Only the lines below, from the one with "ATOM 26 C CA" through the one with "ATOM 35 N N", are to be written out, exactly.

(Records from a collection)
=== Begin Enclosure ===
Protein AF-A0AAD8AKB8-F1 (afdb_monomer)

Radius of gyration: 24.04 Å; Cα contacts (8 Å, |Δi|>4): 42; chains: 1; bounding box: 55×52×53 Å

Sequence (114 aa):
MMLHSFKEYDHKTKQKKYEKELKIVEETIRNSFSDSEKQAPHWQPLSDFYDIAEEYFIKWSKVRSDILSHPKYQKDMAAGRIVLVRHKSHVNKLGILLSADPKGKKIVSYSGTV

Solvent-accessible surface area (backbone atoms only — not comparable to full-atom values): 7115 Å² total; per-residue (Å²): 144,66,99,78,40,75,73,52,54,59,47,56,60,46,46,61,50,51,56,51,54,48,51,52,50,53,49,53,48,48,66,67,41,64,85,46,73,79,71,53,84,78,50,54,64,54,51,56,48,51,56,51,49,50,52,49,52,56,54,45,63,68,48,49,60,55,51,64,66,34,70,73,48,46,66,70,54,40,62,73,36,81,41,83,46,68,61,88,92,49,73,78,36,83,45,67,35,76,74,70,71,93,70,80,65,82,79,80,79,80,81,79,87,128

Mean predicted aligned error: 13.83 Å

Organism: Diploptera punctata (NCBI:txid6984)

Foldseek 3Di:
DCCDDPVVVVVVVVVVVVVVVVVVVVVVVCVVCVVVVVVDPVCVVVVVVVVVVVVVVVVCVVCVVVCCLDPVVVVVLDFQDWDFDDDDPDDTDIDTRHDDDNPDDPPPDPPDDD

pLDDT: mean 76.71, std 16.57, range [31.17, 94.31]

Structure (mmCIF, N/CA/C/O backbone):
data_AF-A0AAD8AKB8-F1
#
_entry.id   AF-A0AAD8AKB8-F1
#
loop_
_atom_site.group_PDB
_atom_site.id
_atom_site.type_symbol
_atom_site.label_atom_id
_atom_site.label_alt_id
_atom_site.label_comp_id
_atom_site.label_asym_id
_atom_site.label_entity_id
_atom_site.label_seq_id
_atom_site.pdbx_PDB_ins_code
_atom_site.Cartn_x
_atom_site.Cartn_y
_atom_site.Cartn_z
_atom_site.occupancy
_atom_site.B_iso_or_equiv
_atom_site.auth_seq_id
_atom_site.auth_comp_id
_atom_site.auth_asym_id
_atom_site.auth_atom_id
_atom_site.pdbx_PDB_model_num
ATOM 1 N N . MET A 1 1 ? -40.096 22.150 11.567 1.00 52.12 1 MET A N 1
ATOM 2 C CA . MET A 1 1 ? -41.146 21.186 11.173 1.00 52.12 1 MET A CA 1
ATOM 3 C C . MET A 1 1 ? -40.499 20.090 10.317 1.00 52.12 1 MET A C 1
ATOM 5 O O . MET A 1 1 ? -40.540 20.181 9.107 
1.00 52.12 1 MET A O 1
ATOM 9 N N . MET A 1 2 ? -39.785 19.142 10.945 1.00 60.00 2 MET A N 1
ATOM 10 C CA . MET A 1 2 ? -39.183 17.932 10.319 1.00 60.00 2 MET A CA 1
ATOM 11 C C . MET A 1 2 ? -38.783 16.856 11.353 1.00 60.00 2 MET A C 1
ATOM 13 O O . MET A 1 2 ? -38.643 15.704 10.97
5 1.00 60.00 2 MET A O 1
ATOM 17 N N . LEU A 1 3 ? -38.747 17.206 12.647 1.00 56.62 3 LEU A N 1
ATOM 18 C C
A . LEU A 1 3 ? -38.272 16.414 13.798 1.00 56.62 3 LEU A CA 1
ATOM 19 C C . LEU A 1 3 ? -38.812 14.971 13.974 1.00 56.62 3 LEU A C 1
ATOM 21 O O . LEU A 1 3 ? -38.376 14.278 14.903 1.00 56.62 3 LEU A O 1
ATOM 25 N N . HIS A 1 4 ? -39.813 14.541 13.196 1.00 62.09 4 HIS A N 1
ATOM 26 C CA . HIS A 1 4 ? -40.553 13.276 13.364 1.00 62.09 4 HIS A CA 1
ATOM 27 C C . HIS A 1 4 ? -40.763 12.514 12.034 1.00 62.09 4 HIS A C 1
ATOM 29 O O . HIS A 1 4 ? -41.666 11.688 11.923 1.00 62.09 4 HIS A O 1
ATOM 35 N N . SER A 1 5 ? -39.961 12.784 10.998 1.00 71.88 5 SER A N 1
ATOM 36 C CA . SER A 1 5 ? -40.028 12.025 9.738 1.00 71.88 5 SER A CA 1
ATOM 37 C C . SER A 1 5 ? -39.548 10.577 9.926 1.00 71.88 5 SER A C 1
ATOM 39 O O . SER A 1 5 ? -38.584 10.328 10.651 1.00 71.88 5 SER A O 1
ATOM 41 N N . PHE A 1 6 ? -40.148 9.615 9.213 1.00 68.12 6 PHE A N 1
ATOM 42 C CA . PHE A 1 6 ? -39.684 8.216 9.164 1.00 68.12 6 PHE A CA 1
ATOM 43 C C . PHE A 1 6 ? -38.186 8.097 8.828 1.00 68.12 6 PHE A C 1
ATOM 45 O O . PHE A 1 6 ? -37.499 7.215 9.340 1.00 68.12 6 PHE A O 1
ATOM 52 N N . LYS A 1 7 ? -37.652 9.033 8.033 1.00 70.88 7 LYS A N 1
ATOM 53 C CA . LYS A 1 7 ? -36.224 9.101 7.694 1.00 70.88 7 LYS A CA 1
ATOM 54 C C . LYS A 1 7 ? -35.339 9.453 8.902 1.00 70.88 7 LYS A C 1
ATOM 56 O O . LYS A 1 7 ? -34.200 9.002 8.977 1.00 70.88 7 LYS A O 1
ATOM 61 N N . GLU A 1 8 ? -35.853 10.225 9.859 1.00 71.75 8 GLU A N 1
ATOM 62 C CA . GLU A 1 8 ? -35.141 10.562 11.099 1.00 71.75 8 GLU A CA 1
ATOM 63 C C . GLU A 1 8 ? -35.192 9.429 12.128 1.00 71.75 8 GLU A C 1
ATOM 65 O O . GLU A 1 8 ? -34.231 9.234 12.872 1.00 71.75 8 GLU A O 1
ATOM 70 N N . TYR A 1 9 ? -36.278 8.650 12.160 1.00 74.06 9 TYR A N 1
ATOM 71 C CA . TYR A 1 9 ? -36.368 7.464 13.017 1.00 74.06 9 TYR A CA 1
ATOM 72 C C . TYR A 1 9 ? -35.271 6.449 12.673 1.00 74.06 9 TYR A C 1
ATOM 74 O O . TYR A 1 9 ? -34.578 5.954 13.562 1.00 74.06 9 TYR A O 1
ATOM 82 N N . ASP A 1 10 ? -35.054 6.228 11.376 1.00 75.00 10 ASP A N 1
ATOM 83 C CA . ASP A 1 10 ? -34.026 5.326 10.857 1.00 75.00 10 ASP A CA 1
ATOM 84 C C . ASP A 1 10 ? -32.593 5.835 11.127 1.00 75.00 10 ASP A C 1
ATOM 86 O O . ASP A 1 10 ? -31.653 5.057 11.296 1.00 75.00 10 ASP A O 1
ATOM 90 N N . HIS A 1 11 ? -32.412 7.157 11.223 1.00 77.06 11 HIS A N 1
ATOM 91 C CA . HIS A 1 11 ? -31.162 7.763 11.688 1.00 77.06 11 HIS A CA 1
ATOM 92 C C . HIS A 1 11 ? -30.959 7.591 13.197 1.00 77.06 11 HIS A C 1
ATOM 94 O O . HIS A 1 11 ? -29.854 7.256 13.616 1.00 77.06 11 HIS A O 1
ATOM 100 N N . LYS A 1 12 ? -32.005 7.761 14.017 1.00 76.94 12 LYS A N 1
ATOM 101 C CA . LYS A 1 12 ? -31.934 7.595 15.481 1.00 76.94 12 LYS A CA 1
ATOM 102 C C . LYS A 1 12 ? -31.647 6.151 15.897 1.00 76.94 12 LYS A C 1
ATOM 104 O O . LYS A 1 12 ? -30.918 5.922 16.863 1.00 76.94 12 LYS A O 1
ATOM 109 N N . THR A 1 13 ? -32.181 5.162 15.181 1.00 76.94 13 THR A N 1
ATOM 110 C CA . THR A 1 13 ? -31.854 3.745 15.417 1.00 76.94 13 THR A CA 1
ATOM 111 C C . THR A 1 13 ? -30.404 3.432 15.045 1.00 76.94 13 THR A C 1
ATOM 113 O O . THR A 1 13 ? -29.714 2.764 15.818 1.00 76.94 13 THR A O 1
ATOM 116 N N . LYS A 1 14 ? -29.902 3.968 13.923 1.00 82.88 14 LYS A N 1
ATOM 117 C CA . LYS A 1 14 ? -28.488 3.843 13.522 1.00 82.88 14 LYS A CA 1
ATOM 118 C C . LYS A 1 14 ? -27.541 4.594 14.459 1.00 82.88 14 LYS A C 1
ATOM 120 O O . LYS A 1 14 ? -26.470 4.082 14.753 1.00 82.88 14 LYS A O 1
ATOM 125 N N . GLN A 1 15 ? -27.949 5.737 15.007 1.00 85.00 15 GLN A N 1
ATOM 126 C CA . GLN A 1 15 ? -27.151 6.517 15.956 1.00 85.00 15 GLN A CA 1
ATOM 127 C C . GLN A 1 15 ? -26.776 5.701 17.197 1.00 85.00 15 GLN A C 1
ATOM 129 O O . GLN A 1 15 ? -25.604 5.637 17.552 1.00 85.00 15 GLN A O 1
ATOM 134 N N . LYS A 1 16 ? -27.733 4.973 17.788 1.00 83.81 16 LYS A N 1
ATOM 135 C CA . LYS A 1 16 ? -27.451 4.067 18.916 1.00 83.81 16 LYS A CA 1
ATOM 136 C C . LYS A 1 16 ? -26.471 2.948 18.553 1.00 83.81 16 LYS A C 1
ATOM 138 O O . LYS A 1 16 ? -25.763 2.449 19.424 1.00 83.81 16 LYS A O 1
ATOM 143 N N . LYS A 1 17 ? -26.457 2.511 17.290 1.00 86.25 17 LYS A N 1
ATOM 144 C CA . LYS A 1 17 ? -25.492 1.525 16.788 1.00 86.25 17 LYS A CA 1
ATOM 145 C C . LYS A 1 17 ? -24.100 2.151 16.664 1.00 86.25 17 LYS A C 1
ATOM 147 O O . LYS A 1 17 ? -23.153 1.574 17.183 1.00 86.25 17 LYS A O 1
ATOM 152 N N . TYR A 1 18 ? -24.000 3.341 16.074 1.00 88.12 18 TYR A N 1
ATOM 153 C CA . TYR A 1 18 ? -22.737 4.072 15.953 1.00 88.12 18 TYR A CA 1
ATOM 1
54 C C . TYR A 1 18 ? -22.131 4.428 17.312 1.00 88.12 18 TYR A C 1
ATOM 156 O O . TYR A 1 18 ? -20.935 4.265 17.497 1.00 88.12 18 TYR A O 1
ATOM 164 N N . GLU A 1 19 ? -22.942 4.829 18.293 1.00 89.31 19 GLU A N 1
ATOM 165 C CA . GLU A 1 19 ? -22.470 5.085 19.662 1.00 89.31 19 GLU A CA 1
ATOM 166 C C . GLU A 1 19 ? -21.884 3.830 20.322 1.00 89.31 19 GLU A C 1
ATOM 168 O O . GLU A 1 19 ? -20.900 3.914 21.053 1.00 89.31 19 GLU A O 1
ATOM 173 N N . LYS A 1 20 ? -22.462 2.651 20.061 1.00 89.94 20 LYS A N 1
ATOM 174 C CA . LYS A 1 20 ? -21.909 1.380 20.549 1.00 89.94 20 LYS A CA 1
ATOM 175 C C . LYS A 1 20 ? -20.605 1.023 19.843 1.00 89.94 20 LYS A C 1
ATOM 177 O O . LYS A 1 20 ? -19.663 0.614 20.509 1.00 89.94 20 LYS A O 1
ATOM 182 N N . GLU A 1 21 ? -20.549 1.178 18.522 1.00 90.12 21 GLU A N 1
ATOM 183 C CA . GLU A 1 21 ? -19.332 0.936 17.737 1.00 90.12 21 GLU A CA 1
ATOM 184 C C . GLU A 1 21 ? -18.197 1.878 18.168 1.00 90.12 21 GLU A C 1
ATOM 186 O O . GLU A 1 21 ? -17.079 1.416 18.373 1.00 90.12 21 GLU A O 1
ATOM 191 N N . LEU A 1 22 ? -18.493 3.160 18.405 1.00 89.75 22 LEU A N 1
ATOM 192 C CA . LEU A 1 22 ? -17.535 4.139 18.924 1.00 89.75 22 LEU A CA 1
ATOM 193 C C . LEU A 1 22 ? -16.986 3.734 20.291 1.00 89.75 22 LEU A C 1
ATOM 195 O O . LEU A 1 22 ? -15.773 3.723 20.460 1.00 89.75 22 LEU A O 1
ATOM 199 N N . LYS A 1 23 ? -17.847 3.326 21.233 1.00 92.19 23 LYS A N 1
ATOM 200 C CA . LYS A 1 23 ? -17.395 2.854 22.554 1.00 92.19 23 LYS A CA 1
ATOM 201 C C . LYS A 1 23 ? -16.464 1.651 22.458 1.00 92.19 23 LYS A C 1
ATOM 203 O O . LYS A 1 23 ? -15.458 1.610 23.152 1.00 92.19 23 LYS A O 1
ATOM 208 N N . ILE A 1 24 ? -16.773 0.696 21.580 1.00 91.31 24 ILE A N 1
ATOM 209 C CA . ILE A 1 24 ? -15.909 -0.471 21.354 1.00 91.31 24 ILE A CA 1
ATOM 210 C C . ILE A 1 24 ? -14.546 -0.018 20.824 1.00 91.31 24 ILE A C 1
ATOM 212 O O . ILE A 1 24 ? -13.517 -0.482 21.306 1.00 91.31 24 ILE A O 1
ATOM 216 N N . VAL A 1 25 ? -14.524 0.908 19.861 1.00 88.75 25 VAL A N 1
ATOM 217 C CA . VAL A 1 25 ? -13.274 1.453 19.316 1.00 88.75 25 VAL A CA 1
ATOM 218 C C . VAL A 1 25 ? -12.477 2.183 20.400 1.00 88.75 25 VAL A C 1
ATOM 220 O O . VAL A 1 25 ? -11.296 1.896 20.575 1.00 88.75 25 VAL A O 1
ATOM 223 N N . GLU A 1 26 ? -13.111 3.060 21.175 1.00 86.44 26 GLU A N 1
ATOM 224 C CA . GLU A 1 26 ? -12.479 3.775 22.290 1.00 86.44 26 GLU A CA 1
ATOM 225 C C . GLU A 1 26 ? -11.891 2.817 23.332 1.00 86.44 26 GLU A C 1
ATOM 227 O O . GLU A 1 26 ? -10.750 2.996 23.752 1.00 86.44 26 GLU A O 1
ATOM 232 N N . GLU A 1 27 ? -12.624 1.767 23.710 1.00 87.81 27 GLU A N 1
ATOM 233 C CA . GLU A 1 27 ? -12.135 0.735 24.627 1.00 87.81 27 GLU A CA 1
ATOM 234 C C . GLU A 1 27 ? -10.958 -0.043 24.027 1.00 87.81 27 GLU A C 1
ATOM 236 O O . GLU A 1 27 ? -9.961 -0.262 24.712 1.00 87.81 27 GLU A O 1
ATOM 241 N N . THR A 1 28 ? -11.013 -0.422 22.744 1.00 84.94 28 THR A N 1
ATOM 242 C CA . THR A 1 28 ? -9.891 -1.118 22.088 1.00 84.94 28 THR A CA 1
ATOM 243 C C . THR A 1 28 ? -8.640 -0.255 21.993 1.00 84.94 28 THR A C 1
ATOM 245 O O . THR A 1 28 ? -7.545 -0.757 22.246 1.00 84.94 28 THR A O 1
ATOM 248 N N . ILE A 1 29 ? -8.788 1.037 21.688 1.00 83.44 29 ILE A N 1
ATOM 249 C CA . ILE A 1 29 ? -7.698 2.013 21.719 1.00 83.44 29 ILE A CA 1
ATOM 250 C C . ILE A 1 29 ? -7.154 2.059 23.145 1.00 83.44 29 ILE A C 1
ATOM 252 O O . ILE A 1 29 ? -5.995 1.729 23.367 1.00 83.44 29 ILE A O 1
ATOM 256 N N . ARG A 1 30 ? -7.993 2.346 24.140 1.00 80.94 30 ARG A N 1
=== End Enclosure ===
=== Begin Enclosure ===
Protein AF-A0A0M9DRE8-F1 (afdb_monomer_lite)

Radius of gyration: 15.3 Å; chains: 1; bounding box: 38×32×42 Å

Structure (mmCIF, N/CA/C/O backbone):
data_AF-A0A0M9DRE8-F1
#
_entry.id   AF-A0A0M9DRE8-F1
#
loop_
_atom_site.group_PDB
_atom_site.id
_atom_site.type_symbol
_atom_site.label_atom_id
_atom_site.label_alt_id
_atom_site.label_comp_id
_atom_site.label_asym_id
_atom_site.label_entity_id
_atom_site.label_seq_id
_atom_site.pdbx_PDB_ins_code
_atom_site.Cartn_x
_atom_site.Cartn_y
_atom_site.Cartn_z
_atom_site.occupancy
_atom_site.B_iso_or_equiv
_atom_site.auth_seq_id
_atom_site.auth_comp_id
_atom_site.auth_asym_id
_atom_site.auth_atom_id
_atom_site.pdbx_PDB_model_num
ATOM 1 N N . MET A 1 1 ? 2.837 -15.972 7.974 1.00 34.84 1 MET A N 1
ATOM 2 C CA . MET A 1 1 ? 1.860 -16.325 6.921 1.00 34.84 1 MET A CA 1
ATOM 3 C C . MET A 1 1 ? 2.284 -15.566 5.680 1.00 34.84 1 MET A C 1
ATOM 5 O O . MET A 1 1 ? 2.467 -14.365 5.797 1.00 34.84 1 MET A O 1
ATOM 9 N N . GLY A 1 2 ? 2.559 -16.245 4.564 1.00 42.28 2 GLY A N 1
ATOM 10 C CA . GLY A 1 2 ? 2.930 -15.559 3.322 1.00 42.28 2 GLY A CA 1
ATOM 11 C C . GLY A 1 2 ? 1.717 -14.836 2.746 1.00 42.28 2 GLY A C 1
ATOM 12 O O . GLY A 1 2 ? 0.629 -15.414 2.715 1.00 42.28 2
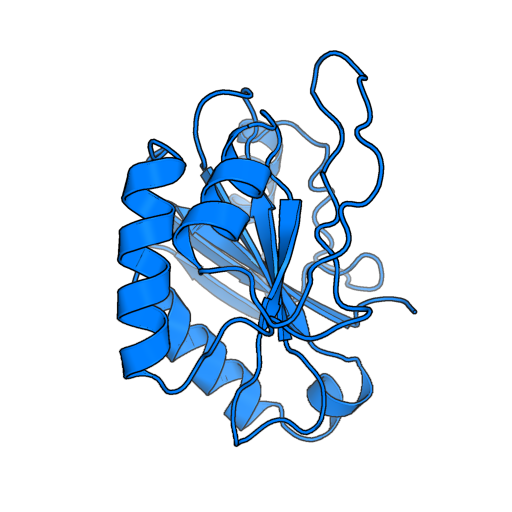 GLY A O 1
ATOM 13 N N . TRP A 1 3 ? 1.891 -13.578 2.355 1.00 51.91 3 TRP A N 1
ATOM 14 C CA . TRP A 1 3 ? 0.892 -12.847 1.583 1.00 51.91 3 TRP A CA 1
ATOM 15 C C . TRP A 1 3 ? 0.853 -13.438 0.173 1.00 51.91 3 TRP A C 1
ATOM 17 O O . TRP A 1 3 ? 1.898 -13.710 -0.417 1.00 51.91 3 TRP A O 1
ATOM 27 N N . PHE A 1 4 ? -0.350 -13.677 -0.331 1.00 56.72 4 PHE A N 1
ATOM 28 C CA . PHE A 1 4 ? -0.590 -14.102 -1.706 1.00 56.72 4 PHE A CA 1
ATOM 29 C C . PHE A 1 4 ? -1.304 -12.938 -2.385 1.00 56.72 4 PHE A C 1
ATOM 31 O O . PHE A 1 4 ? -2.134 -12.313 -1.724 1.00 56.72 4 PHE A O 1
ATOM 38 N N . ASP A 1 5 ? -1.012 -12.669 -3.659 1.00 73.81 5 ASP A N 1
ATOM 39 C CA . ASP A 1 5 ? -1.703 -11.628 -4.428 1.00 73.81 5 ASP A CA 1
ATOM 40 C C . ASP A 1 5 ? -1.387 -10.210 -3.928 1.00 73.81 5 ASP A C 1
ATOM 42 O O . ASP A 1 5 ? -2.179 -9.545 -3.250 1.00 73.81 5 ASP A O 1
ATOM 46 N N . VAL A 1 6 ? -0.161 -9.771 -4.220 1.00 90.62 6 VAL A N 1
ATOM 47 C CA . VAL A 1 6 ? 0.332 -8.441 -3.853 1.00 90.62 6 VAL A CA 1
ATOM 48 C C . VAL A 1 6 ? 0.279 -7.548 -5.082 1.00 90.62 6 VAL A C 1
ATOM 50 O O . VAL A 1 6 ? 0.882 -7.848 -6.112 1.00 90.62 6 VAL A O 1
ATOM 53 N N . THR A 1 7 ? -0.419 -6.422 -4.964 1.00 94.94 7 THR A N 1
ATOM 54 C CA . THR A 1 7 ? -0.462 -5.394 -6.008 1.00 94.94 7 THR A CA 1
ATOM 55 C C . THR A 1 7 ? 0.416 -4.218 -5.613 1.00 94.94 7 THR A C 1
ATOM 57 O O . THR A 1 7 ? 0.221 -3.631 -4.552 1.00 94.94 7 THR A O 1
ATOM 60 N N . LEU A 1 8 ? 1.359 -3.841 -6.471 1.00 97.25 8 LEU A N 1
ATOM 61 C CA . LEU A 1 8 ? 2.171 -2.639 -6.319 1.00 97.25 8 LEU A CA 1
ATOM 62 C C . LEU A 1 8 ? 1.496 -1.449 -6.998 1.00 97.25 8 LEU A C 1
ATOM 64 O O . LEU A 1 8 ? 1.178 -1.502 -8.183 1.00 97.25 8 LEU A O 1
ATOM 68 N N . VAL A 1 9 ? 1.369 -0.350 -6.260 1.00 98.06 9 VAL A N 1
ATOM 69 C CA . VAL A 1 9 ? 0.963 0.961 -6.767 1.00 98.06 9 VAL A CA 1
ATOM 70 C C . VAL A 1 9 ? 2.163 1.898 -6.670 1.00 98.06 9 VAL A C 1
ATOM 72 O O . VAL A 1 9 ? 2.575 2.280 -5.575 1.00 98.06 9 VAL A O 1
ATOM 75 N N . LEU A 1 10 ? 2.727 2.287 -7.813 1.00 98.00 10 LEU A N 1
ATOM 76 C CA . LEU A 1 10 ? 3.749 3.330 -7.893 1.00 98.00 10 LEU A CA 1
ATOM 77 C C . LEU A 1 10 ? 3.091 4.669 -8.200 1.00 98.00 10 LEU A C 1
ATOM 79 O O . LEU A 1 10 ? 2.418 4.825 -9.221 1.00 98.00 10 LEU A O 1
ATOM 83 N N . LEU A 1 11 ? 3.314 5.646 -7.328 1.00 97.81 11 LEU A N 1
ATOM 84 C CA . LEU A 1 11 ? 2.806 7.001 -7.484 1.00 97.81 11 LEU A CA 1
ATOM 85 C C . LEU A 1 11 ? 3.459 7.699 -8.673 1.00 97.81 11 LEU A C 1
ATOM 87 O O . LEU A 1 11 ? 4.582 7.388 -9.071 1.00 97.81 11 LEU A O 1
=== End Enclosure ===
◆ Answer to the exercise ◆
ATOM 26 C CA . HIS A 1 4 ? -40.553 13.276 13.364 1.00 62.09 4 HIS A CA 1
ATOM 27 C C . HIS A 1 4 ? -40.763 12.514 12.034 1.00 62.09 4 HIS A C 1
ATOM 29 O O . HIS A 1 4 ? -41.666 11.688 11.923 1.00 62.09 4 HIS A O 1
ATOM 35 N N . SER A 1 5 ? -39.961 12.784 10.998 1.00 71.88 5 SER A N 1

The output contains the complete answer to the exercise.